» **WHAT THE TASK REQUIRES**
Print the lines that run from the line with "ATOM 13 O O" to the line with "ATOM 28 C C", keeping both end lines, exactly as they appear in the entries below, and nothing else.

» **Records from a collection**
---+---
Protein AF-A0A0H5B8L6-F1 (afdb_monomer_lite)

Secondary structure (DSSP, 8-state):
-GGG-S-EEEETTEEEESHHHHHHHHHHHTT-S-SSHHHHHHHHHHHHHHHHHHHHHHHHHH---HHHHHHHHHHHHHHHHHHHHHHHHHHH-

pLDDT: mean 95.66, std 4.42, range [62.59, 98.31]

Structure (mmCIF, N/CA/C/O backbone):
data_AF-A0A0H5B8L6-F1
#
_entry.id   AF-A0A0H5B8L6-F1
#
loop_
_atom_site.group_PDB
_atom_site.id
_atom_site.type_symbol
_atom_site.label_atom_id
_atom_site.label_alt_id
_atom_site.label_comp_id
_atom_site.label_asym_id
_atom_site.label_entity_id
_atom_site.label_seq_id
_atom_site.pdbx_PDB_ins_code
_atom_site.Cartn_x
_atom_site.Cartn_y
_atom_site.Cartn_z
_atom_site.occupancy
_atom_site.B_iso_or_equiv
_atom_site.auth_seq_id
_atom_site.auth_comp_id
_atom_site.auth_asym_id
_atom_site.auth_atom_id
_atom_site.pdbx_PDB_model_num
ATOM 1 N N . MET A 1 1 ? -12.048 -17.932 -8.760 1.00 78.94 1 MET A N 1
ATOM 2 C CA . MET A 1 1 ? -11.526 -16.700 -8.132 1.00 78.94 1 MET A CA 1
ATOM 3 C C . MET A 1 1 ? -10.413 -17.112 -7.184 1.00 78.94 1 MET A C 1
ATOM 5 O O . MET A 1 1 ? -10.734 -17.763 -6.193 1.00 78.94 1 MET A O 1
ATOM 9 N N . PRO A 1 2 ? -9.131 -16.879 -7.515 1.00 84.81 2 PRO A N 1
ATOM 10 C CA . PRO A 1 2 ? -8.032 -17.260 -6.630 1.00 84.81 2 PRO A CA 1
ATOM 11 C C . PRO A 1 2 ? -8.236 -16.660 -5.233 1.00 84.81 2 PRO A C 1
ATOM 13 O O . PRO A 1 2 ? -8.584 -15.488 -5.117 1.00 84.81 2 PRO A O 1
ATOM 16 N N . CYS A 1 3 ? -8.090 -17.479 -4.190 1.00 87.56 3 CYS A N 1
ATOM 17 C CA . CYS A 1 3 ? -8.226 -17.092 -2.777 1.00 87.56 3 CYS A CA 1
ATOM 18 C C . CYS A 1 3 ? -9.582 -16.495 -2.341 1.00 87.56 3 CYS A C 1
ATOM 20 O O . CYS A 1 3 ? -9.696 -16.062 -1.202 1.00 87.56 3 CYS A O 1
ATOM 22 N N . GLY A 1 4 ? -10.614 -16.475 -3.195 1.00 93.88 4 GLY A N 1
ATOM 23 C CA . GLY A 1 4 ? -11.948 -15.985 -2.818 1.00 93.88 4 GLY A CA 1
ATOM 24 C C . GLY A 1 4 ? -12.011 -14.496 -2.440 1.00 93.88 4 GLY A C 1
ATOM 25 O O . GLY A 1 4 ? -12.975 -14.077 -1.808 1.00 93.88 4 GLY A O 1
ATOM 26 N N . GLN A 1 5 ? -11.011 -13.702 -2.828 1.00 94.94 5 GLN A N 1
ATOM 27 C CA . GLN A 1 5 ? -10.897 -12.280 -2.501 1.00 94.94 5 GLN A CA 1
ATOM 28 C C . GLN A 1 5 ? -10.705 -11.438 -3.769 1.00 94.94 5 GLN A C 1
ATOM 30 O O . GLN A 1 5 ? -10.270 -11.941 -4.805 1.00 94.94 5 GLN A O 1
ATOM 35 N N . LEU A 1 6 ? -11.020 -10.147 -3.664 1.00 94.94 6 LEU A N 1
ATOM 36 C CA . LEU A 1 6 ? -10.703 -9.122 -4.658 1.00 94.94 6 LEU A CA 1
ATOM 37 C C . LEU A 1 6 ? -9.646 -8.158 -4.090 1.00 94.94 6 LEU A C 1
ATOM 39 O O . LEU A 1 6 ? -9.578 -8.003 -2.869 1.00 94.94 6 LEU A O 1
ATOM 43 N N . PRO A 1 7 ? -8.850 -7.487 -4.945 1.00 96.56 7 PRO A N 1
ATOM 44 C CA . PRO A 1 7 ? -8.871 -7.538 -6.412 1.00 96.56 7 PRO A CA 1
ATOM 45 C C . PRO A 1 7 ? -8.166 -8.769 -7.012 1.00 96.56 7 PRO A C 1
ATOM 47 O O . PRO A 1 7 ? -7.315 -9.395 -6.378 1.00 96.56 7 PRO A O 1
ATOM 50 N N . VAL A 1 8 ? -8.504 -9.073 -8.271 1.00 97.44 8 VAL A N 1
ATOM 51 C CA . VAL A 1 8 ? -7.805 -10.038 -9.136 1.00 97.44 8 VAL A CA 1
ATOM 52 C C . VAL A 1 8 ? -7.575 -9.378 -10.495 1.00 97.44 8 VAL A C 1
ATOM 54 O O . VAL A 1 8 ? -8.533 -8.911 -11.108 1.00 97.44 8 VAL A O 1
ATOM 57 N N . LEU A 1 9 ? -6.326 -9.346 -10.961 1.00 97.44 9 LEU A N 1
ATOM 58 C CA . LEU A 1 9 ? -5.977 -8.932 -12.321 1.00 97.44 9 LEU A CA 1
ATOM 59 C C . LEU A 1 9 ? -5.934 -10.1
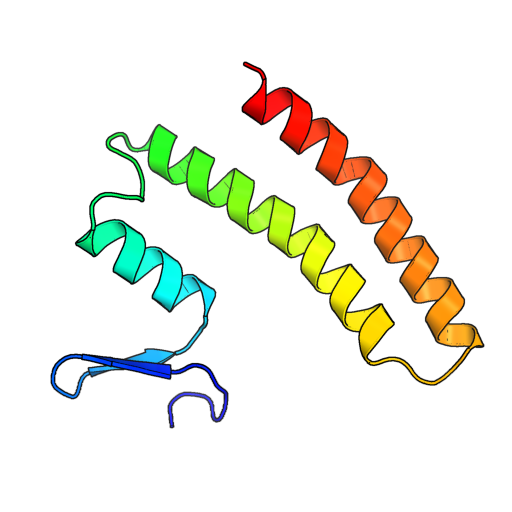66 -13.230 1.00 97.44 9 LEU A C 1
ATOM 61 O O . LEU A 1 9 ? -5.383 -11.193 -12.837 1.00 97.44 9 LEU A O 1
ATOM 65 N N . GLU A 1 10 ? -6.497 -10.071 -14.433 1.00 97.19 10 GLU A N 1
ATOM 66 C CA . GLU A 1 10 ? -6.455 -11.130 -15.446 1.00 97.19 10 GLU A CA 1
ATOM 67 C C . GLU A 1 10 ? -5.729 -10.626 -16.701 1.00 97.19 10 GLU A C 1
ATOM 69 O O . GLU A 1 10 ? -6.119 -9.605 -17.262 1.00 97.19 10 GLU A O 1
ATOM 74 N N . ILE A 1 11 ? -4.671 -11.328 -17.116 1.00 96.38 11 ILE A N 1
ATOM 75 C CA . ILE A 1 11 ? -3.877 -11.043 -18.323 1.00 96.38 11 ILE A CA 1
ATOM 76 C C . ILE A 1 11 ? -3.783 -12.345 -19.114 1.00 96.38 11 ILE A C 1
---+---
» **RESPONSE BOX**
ATOM 13 O O . PRO A 1 2 ? -8.584 -15.488 -5.117 1.00 84.81 2 PRO A O 1
ATOM 16 N N . CYS A 1 3 ? -8.090 -17.479 -4.190 1.00 87.56 3 CYS A N 1
ATOM 17 C CA . CYS A 1 3 ? -8.226 -17.092 -2.777 1.00 87.56 3 CYS A CA 1
ATOM 18 C C . CYS A 1 3 ? -9.582 -16.495 -2.341 1.00 87.56 3 CYS A C 1
ATOM 20 O O . CYS A 1 3 ? -9.696 -16.062 -1.202 1.00 87.56 3 CYS A O 1
ATOM 22 N N . GLY A 1 4 ? -10.614 -16.475 -3.195 1.00 93.88 4 GLY A N 1
ATOM 23 C CA . GLY A 1 4 ? -11.948 -15.985 -2.818 1.00 93.88 4 GLY A CA 1
ATOM 24 C C . GLY A 1 4 ? -12.011 -14.496 -2.440 1.00 93.88 4 GLY A C 1
ATOM 25 O O . GLY A 1 4 ? -12.975 -14.077 -1.808 1.00 93.88 4 GLY A O 1
ATOM 26 N N . GLN A 1 5 ? -11.011 -13.702 -2.828 1.00 94.94 5 GLN A N 1
ATOM 27 C CA . GLN A 1 5 ? -10.897 -12.280 -2.501 1.00 94.94 5 GLN A CA 1
ATOM 28 C C . GLN A 1 5 ? -10.705 -11.438 -3.769 1.00 94.94 5 GLN A C 1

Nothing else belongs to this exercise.